Sanjay was a part of the Google Map Maker team, where he worked on a crowdsourced, real-time platform to collect data and update maps. This tool was especially important for cities in low- and middle-income countries, as they are highly dynamic, often experiencing a growth rate of around 10% per year. Reflecting on this experience, Sanjay highlighted the impact of small contributions by many people in creating public goods that can benefit all.
Later, while working on Aadhar, Sanjay gained important insights into government operations, system building, and scalability, which differed from his experiences in the private sector. This project also showed him the pivotal role of technology in driving large-scale impact at a lower cost, for instance, by enabling more formal systems such as banking to serve people who had traditionally been excluded.
To ensure the success of DPI, intentionality is key. Bringing in stakeholders creates a supportive ecosystem that ensures that the needs of all people involved are met, from users to service providers. Importantly, every experience can be learned from – both successes and failures. Central, however, is the need for innovators to continue to drive inclusivity across their projects.
Professor Shalini R. Urs
MYRA School of Business
Shalini Urs has built her career on the drive to advance open access and open science, fostering equal availability of knowledge and resources. In her keynote speech, Shalini outlined what DPI means and how researchers and innovators can address challenges in technology to promote equality.
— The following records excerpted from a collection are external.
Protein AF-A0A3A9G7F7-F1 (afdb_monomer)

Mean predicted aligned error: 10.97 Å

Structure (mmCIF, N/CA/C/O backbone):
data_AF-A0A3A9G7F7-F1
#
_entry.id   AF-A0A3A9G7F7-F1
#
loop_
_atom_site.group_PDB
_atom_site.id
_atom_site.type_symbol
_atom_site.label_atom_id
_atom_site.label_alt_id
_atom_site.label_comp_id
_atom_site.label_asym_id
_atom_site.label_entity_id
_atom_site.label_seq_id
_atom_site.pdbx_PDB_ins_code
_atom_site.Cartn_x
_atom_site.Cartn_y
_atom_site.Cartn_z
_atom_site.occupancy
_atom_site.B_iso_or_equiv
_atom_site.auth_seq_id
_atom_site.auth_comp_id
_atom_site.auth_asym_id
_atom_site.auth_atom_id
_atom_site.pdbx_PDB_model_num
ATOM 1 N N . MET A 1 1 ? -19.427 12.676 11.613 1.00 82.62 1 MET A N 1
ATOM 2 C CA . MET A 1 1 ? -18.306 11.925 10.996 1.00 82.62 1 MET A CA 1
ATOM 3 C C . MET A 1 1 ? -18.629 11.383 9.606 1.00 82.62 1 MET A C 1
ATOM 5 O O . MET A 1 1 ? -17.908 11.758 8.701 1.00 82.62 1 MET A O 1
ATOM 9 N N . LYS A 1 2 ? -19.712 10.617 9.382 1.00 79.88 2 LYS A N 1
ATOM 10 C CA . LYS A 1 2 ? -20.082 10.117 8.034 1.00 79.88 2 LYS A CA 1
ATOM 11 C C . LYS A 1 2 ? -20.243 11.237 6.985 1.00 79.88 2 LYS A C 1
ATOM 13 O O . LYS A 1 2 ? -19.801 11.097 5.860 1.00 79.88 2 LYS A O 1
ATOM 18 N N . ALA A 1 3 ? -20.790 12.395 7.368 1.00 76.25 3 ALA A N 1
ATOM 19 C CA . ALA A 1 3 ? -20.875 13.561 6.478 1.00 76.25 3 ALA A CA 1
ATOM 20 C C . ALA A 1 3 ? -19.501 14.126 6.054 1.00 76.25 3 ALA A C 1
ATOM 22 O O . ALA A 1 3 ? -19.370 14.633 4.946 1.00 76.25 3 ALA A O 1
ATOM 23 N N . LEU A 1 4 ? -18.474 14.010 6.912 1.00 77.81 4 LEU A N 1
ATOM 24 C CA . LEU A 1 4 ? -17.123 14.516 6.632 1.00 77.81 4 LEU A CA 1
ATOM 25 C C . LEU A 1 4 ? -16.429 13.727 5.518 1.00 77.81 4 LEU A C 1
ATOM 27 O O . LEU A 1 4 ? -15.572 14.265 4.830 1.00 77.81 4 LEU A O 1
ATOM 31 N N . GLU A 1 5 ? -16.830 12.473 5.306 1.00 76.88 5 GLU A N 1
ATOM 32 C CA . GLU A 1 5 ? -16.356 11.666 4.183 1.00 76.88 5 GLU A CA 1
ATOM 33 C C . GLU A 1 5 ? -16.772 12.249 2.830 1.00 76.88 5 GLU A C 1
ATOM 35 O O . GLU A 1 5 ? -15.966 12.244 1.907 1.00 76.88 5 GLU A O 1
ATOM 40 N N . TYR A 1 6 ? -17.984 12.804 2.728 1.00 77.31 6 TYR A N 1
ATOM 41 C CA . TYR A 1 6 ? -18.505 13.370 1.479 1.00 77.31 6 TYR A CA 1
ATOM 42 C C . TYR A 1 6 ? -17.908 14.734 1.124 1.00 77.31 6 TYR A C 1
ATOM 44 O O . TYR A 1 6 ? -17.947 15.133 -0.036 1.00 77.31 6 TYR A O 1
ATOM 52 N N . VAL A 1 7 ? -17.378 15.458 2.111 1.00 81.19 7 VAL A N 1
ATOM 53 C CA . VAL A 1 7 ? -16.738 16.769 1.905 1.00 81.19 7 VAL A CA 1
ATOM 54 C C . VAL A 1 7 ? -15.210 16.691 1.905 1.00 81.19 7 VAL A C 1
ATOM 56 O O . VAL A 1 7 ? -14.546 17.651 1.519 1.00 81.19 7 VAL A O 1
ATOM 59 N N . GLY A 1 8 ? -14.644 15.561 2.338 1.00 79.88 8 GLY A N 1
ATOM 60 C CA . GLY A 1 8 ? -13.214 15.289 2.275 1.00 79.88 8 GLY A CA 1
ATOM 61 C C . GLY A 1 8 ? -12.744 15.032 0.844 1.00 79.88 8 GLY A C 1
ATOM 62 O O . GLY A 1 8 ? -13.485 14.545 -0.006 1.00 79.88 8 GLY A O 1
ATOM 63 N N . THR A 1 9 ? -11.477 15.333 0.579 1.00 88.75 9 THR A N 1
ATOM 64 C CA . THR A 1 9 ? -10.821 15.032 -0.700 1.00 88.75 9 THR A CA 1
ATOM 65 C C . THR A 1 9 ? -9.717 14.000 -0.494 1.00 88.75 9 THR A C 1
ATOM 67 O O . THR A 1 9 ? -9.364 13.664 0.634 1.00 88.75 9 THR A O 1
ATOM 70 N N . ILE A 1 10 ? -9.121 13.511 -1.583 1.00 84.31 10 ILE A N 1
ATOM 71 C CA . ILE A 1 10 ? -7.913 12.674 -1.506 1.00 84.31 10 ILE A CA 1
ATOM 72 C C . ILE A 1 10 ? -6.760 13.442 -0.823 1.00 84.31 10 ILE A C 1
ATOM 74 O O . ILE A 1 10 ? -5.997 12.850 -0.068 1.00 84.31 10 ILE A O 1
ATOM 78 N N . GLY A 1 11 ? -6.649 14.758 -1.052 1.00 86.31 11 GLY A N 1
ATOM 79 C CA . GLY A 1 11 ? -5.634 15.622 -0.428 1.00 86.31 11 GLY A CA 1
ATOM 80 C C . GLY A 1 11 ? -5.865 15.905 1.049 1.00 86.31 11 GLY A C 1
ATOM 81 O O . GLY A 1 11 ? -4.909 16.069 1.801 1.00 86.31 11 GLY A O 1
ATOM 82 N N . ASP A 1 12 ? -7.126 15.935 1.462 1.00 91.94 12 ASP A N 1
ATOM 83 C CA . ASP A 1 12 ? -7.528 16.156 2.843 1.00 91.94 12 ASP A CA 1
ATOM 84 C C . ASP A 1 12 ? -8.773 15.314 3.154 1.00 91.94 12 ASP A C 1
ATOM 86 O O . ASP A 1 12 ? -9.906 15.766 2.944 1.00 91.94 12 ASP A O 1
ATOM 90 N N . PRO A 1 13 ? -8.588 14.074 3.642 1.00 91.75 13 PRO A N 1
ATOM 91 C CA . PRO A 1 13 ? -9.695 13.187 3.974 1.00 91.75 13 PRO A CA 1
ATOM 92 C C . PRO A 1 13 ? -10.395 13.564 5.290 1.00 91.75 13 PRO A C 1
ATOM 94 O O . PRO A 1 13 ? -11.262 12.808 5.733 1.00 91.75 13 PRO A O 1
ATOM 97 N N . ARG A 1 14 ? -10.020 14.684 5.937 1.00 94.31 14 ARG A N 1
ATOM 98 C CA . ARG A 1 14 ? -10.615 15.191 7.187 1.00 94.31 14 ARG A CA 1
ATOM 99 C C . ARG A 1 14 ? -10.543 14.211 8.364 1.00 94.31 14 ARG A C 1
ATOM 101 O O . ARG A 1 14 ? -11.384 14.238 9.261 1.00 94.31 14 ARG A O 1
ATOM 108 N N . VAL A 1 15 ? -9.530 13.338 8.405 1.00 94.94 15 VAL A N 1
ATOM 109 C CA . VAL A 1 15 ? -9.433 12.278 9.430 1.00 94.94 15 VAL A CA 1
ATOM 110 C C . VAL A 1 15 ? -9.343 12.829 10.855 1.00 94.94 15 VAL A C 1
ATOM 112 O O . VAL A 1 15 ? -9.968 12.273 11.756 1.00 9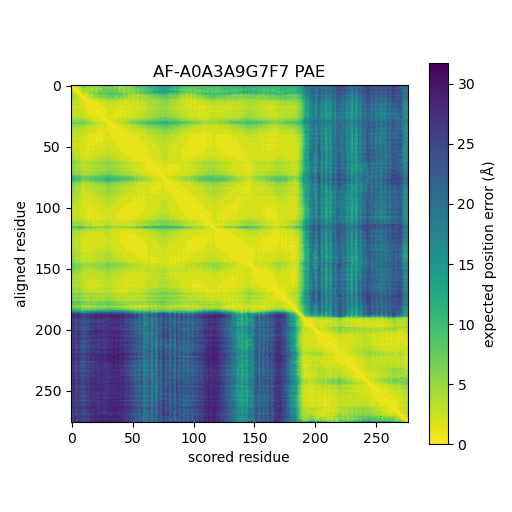4.94 15 VAL A O 1
ATOM 115 N N . GLY A 1 16 ? -8.643 13.946 11.075 1.00 93.75 16 GLY A N 1
ATOM 116 C CA . GLY A 1 16 ? -8.580 14.579 12.400 1.00 93.75 16 GLY A CA 1
ATOM 117 C C . GLY A 1 16 ? -9.956 15.014 12.925 1.00 93.75 16 GLY A C 1
ATOM 118 O O . GLY A 1 16 ? -10.298 14.775 14.088 1.00 93.75 16 GLY A O 1
ATOM 119 N N . GLU A 1 17 ? -10.785 15.587 12.052 1.00 94.69 17 GLU A N 1
ATOM 120 C CA . GLU A 1 17 ? -12.163 15.973 12.375 1.00 94.69 17 GLU A CA 1
ATOM 121 C C . GLU A 1 17 ? -13.053 14.742 12.567 1.00 94.69 17 GLU A C 1
ATOM 123 O O . GLU A 1 17 ? -13.828 14.682 13.518 1.00 94.69 17 GLU A O 1
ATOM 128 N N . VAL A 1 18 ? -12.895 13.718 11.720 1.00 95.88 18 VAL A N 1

A public infrastructure provides a service for the good of the people. This same principle applies to DPI. They serve as a shared resource to many ends, catalysing social, economic, and political impacts.
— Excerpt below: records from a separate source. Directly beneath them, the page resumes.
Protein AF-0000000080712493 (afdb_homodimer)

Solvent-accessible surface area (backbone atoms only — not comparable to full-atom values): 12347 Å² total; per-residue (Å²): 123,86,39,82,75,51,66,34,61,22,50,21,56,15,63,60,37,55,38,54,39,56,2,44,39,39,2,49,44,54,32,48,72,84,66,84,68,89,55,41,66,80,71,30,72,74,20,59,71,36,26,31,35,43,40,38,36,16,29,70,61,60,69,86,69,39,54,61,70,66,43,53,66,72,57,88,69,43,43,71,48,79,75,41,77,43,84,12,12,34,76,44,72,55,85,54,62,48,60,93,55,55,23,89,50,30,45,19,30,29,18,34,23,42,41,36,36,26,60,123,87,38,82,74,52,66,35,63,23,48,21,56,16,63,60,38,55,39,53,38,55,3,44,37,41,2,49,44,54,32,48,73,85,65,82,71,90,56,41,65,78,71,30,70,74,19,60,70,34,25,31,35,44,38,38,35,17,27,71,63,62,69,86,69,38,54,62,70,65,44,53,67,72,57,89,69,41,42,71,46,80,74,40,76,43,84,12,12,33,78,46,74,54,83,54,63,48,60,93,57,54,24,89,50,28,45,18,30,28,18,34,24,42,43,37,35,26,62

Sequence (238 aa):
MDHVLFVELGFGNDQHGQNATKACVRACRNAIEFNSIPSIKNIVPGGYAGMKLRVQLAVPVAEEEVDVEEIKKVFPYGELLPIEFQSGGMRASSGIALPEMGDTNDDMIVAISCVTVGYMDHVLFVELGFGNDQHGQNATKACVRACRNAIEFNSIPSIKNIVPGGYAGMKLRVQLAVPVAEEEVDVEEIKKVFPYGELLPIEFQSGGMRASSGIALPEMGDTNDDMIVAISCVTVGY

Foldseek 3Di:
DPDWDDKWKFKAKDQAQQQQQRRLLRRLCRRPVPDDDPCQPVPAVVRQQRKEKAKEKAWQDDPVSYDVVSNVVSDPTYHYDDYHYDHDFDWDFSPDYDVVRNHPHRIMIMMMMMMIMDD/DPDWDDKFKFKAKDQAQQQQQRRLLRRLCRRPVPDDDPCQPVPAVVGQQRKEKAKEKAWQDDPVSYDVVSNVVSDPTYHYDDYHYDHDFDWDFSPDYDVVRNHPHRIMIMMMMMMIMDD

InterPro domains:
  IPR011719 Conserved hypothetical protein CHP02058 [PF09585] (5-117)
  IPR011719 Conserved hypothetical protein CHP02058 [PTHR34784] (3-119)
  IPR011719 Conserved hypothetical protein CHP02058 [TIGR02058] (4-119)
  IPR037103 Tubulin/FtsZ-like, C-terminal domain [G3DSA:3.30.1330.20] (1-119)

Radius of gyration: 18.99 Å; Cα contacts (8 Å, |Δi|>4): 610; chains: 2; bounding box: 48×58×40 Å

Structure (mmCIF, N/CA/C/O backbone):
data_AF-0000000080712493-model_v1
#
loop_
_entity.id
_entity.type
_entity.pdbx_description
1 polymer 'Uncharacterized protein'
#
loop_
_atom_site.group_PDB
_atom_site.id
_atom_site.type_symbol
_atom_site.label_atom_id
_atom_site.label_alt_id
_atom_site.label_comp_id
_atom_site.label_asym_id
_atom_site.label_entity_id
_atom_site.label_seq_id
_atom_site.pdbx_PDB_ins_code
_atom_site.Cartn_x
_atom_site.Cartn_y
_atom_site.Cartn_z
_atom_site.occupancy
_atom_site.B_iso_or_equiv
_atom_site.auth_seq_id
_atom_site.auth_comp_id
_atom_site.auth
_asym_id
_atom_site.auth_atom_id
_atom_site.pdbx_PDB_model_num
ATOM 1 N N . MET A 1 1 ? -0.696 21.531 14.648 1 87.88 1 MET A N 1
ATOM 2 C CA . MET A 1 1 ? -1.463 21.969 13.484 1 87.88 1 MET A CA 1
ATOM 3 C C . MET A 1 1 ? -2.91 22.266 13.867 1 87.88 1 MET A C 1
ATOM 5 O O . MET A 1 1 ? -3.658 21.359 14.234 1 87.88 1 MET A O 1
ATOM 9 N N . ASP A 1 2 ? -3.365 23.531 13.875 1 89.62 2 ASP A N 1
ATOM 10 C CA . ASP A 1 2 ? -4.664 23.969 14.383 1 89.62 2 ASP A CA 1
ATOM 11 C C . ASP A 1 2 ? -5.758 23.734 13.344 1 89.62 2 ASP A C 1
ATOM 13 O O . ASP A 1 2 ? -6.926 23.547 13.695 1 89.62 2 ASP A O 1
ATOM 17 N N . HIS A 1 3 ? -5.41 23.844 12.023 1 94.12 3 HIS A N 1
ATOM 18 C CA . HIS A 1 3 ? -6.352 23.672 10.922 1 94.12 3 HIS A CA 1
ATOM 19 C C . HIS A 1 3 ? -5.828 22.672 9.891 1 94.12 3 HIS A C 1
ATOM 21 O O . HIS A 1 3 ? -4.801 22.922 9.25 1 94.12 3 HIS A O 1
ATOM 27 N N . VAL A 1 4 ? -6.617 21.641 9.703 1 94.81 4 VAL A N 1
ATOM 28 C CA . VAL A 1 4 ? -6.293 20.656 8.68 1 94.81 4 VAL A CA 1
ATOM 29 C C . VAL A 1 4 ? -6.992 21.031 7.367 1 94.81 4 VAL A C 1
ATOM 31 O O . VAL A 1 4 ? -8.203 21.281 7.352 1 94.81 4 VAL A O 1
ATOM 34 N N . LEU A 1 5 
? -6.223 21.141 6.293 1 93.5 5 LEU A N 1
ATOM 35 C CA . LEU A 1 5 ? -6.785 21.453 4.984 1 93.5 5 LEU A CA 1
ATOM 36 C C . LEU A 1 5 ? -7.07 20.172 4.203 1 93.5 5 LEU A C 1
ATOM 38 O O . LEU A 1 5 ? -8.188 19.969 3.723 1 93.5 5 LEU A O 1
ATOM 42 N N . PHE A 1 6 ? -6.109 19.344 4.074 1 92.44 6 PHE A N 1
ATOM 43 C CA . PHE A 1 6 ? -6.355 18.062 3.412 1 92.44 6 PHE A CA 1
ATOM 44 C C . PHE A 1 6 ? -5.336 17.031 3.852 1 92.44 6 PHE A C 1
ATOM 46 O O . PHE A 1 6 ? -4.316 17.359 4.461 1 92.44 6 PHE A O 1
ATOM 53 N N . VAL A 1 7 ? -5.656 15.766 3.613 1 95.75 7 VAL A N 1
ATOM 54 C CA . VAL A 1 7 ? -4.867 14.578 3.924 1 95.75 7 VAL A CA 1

Science and technology, Shalini argued, are a public good themselves. This means they should be accessible, communicated, and shared by all. This perspective fostered the eScience or cyberinfrastructure movements in the 1990s, which set out to create infrastructure for collaborative science.
Science is a public good.
Building on these movements, UNESCO ratified the Open Science recommendations in 2019, which set out values and measures to bring people closer to science and to improve access to information worldwide. She also underlined this using the FAIR principles, which provide a framework for digital assets, asserting they should be findable, accessible, interoperable, and reusable. In her own work, Shalini helped pioneer the idea of digital libraries which would improve open access to information and data.
Building on this, Shalini turned to data management in recent years. COVID-19 highlighted the need for open data to accelerate scientific progress. At the same time, data must be transparent to truly drive change. Standards and regulations can help ensure transparency and equal access to science, data, and technology.